На другой день у исправника обедали артисты. Пришли только антрепренер Лимонадов, трагик Феногенов и комик Водолазов; остальные сослались на недосуг и не пришли. Обед прошел не скучно. Лимонадов все время уверял исправника, что он его уважает и вообще чтит всякое начальство, Водолазов представлял пьяных купцов и армян, а Феногенов, высокий, плотный малоросс (в паспорте он назывался Кныш) с черными глазами и нахмуренным лбом, продекламировал «У парадного подъезда» и «Быть или не быть?». Лимонадов со слезами на глазах рассказал о свидании своем с бывшим губернатором генералом Канючиным. Исправник слушал, скучал и благодушно улыбался. Несмотря даже на то, что от Лимонадова сильно пахло жжеными перьями, а на Феногенове был чужой фрак и сапоги с кривыми каблуками, он был доволен. Они нравились его дочке, веселили ее, и этого ему было достаточно! А Маша глядела на артистов, не отрывала от них глаз ни на минуту. Никогда ранее она не видала таких умных, необыкновенных людей!

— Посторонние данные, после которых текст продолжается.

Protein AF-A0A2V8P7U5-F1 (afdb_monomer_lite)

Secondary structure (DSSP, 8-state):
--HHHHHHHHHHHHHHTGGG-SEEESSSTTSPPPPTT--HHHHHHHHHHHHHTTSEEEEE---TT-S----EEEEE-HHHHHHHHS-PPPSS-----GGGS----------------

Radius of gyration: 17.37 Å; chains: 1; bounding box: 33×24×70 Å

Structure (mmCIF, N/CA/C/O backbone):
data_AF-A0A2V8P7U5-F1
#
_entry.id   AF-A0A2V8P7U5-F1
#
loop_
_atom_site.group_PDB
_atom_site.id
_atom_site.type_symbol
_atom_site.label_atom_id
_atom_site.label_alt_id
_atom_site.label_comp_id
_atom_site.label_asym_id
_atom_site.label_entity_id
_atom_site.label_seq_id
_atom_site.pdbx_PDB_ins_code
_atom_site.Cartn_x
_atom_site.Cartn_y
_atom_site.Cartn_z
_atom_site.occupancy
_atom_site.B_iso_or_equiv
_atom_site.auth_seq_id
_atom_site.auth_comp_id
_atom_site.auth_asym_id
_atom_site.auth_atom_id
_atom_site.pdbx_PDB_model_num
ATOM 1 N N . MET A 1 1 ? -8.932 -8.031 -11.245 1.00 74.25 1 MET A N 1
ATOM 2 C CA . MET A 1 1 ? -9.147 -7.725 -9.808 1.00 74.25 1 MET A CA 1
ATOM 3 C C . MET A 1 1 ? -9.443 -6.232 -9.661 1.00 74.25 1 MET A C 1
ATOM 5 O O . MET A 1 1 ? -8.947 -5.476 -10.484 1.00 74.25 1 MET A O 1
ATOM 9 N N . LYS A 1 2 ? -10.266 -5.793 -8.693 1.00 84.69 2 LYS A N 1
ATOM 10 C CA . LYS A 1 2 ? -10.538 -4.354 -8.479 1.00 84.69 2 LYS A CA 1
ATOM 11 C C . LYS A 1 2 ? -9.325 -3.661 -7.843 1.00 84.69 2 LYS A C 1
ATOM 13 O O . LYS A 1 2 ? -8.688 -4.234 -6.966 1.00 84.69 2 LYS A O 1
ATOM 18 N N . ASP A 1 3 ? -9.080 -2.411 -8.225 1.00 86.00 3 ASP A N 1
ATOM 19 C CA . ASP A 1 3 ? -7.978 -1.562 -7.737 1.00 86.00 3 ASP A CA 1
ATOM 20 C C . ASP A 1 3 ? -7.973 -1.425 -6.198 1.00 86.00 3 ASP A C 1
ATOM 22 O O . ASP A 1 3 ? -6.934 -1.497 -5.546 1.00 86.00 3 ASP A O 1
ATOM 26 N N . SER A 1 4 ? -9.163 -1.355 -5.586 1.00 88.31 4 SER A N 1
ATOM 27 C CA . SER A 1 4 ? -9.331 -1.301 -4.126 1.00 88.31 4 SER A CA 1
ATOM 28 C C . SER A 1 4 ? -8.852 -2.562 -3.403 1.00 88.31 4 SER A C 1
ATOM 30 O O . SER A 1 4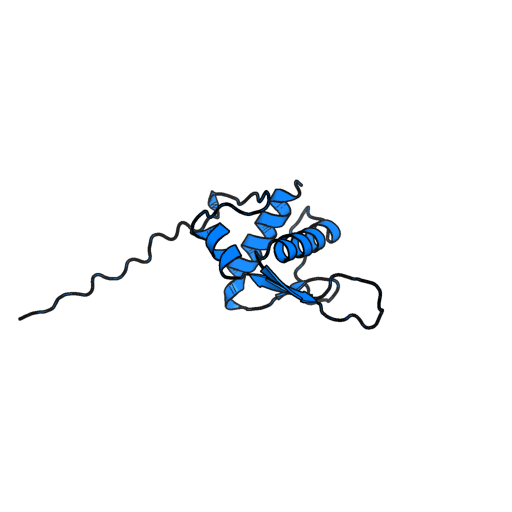 ? -8.362 -2.467 -2.280 1.00 88.31 4 SER A O 1
ATOM 32 N N . VAL A 1 5 ? -8.968 -3.731 -4.039 1.00 89.12 5 VAL A N 1
ATOM 33 C CA . VAL A 1 5 ? -8.516 -5.019 -3.487 1.00 89.12 5 VAL A CA 1
ATOM 34 C C . VAL A 1 5 ? -6.998 -5.123 -3.562 1.00 89.12 5 VAL A C 1
ATOM 36 O O . VAL A 1 5 ? -6.375 -5.606 -2.621 1.00 89.12 5 VAL A O 1
ATOM 39 N N . VAL A 1 6 ? -6.391 -4.636 -4.649 1.00 92.25 6 VAL A N 1
ATOM 40 C CA . VAL A 1 6 ? -4.928 -4.615 -4.791 1.00 92.25 6 VAL A CA 1
ATOM 41 C C . VAL A 1 6 ? -4.306 -3.736 -3.706 1.00 92.25 6 VAL A C 1
ATOM 43 O O . VAL A 1 6 ? -3.409 -4.192 -3.002 1.00 92.25 6 VAL A O 1
ATOM 46 N N . ARG A 1 7 ? -4.851 -2.529 -3.492 1.00 93.38 7 ARG A N 1
ATOM 47 C CA . ARG A 1 7 ? -4.444 -1.648 -2.386 1.00 93.38 7 ARG A CA 1
ATOM 48 C C . ARG A 1 7 ? -4.588 -2.305 -1.018 1.00 93.38 7 ARG A C 1
ATOM 50 O O . ARG A 1 7 ? -3.670 -2.224 -0.214 1.00 93.38 7 ARG A O 1
ATOM 57 N N . GLY A 1 8 ? -5.716 -2.967 -0.758 1.00 91.56 8 GLY A N 1
ATOM 58 C CA . GLY A 1 8 ? -5.953 -3.625 0.529 1.00 91.56 8 GLY A CA 1
ATOM 59 C C . GLY A 1 8 ? -4.958 -4.743 0.800 1.00 91.56 8 GLY A C 1
ATOM 60 O O . GLY A 1 8 ? -4.379 -4.801 1.879 1.00 91.56 8 GLY A O 1
ATOM 61 N N . ARG A 1 9 ? -4.680 -5.576 -0.209 1.00 91.12 9 ARG A N 1
ATOM 62 C CA . ARG A 1 9 ? -3.659 -6.628 -0.113 1.00 91.12 9 ARG A CA 1
ATOM 63 C C . ARG A 1 9 ? -2.257 -6.065 0.105 1.00 91.12 9 ARG A C 1
ATOM 65 O O . ARG A 1 9 ? -1.500 -6.643 0.875 1.00 91.12 9 ARG A O 1
ATOM 72 N N . LEU A 1 10 ? -1.915 -4.956 -0.551 1.00 93.25 10 LEU A N 1
ATOM 73 C CA . LEU A 1 10 ? -0.611 -4.315 -0.382 1.00 93.25 10 LEU A CA 1
ATOM 74 C C . LEU A 1 10 ? -0.443 -3.723 1.016 1.00 93.25 10 LEU A C 1
ATOM 76 O O . LEU A 1 10 ? 0.581 -3.943 1.658 1.00 93.25 10 LEU A O 1
ATOM 80 N N . LEU A 1 11 ? -1.464 -3.015 1.501 1.00 92.69 11 LEU A N 1
ATOM 81 C CA . LEU A 1 11 ? -1.451 -2.431 2.837 1.00 92.69 11 LEU A CA 1
ATOM 82 C C . LEU A 1 11 ? -1.370 -3.521 3.917 1.00 92.69 11 LEU A C 1
ATOM 84 O O . LEU A 1 11 ? -0.586 -3.393 4.852 1.00 92.69 11 LEU A O 1
ATOM 88 N N . GLN A 1 12 ? -2.111 -4.621 3.746 1.00 91.94 12 GLN A N 1
ATOM 89 C CA . GLN A 1 12 ? -2.055 -5.779 4.640 1.00 91.94 12 GLN A CA 1
ATOM 90 C C . GLN A 1 12 ? -0.660 -6.412 4.673 1.00 91.94 12 GLN A C 1
ATOM 92 O O . GLN A 1 12 ? -0.129 -6.654 5.751 1.00 91.94 12 GLN A O 1
ATOM 97 N N . LEU A 1 13 ? -0.044 -6.624 3.508 1.00 93.06 13 LEU A N 1
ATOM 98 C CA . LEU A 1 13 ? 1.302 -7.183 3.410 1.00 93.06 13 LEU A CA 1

Вечером исправник и Маша опять были в театре. Через неделю артисты опять обедали у начальства и с этого раза стали почти каждый день приходить в дом исправника, то обедать, то ужинать, и Маша еще сильнее привязалась к театру и стала бывать в нем ежедневно.

Она влюбилась в трагика Феногенова. В одно прекрасное утро, когда исправник ездил встречать архиерея, она бежала с труппой Лимонадова и на пути повенчалась со своим возлюбленным. Отпраздновав свадьбу, артисты сочинили длинное, чувствительное письмо и отправили его к исправнику. Сочиняли все разом.

– Ты ему мотивы, мотивы ты ему! – говорил Лимонадов, диктуя Водолазову. – Почтения ему подпусти… Они, чинодралы, любят это. Надбавь чего-нибудь этакого… чтоб прослезился…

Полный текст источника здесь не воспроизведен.